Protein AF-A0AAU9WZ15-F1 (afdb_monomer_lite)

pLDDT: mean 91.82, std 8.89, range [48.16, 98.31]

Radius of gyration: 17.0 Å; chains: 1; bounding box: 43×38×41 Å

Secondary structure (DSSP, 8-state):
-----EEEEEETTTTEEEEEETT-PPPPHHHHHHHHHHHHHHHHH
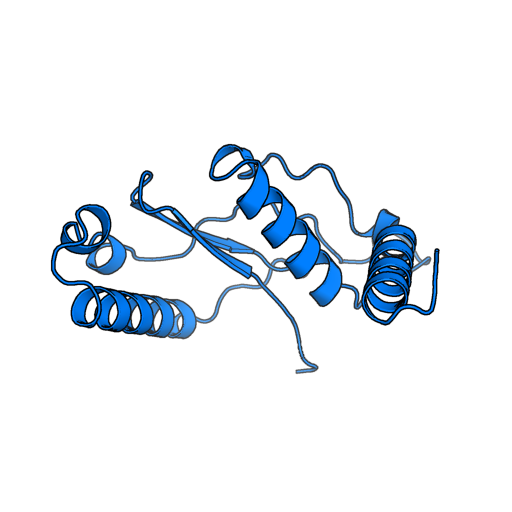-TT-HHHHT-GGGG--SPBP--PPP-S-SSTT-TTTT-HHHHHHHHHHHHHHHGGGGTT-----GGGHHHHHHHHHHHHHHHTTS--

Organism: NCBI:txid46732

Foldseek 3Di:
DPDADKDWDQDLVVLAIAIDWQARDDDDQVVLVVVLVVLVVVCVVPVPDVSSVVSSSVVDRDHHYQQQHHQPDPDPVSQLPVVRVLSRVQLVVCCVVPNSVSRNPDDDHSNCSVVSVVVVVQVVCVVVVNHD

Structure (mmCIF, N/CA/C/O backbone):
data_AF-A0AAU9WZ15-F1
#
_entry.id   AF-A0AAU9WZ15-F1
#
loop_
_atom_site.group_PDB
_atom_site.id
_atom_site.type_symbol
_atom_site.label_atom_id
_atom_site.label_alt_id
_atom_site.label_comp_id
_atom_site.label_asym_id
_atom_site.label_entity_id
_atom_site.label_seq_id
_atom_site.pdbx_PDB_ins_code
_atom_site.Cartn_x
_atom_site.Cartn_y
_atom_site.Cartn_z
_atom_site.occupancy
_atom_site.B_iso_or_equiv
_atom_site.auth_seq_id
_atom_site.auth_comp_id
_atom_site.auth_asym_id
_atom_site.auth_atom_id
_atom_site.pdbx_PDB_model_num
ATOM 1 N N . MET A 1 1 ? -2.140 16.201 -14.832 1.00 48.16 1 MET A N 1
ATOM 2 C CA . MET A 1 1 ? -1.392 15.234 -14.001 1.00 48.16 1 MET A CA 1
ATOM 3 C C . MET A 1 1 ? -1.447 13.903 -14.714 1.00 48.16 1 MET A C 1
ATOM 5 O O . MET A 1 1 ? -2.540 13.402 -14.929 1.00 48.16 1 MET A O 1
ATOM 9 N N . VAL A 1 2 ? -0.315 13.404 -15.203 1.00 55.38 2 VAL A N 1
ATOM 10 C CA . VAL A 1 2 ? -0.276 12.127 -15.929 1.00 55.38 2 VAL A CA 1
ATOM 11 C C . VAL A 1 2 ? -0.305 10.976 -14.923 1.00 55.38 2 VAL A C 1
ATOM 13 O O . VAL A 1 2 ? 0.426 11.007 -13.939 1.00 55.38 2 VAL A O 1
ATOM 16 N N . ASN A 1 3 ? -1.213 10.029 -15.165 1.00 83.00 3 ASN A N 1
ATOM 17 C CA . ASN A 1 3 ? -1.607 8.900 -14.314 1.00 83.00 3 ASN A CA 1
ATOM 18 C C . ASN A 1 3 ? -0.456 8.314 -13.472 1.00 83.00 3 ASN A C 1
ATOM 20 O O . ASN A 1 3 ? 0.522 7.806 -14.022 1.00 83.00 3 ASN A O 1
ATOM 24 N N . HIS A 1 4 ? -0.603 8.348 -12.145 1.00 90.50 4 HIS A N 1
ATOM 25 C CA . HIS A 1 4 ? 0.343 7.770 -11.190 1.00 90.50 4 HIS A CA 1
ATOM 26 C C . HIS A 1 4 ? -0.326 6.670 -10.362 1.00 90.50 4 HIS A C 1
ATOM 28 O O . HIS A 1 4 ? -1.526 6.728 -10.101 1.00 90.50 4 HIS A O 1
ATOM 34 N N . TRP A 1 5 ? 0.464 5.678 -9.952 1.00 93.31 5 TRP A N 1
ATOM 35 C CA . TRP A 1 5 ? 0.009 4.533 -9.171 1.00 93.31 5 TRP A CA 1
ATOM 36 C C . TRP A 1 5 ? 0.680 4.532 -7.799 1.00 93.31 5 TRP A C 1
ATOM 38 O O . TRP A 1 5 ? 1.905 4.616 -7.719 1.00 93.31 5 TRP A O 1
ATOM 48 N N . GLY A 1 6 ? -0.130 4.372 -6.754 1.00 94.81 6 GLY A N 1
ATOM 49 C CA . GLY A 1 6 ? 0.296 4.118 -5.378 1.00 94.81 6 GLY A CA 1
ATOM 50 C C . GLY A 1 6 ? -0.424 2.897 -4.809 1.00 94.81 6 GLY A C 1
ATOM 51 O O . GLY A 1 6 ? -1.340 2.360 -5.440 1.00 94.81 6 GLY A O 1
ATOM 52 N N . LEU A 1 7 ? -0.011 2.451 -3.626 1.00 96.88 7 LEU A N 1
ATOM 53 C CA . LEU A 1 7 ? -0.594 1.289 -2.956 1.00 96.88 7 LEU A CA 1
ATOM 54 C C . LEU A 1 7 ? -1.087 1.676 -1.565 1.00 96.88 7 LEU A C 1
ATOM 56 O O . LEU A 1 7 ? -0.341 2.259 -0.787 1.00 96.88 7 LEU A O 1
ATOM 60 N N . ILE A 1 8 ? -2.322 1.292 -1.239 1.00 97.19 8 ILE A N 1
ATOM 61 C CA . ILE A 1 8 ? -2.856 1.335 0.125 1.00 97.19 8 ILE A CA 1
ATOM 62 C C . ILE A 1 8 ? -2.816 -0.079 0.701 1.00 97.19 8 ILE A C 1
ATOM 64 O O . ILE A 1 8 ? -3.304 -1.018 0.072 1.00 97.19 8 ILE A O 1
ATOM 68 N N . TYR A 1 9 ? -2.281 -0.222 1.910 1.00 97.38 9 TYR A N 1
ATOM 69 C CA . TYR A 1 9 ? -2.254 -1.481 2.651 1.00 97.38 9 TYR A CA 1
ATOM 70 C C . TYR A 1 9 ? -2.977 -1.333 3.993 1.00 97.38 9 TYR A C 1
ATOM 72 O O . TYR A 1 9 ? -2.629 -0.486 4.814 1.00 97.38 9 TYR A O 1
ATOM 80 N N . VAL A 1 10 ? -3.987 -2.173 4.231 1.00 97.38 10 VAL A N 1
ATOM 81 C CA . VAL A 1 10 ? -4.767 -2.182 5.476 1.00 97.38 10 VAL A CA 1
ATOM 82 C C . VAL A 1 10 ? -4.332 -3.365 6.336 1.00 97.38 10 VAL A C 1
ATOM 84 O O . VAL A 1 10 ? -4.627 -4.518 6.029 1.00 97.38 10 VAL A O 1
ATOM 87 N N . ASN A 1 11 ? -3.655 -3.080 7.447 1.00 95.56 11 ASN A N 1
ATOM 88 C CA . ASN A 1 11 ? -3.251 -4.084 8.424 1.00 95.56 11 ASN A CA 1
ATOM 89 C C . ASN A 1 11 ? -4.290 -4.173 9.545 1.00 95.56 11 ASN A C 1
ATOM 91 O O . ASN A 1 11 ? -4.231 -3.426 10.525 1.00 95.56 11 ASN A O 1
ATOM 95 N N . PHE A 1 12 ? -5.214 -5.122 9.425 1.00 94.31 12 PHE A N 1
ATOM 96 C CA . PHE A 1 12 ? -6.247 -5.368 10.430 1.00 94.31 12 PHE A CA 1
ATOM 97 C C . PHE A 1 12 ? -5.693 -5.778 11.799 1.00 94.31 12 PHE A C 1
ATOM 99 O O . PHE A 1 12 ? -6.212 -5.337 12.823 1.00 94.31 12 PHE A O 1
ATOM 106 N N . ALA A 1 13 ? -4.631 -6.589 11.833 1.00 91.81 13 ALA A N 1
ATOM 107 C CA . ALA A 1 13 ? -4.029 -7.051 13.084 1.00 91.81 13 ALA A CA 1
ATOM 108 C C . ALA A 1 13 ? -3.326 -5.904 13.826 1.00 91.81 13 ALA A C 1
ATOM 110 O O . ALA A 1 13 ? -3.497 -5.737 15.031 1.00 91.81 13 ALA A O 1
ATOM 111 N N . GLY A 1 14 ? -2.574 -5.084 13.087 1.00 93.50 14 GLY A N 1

[WORK TASK]
Would you please copy, word for word, everything above from the line containing "ATOM 68 N N" down to the line containing "ATOM 89 C C", those two lines included?

[SOLUTION TO THIS EXERCISE]
ATOM 68 N N . TYR A 1 9 ? -2.281 -0.222 1.910 1.00 97.38 9 TYR A N 1
ATOM 69 C CA . TYR A 1 9 ? -2.254 -1.481 2.651 1.00 97.38 9 TYR A CA 1
ATOM 70 C C . TYR A 1 9 ? -2.977 -1.333 3.993 1.00 97.38 9 TYR A C 1
ATOM 72 O O . TYR A 1 9 ? -2.629 -0.486 4.814 1.00 97.38 9 TYR A O 1
ATOM 80 N N . VAL A 1 10 ? -3.987 -2.173 4.231 1.00 97.38 10 VAL A N 1
ATOM 81 C CA . VAL A 1 10 ? -4.767 -2.182 5.476 1.00 97.38 10 VAL A CA 1
ATOM 82 C C . VAL A 1 10 ? -4.332 -3.365 6.336 1.00 97.38 10 VAL A C 1
ATOM 84 O O . VAL A 1 10 ? -4.627 -4.518 6.029 1.00 97.38 10 VAL A O 1
ATOM 87 N N . ASN A 1 11 ? -3.655 -3.080 7.447 1.00 95.56 11 ASN A N 1
ATOM 88 C CA . ASN A 1 11 ? -3.251 -4.084 8.424 1.00 95.56 11 ASN A CA 1
ATOM 89 C C . ASN A 1 11 ? -4.290 -4.173 9.545 1.00 95.56 11 ASN A C 1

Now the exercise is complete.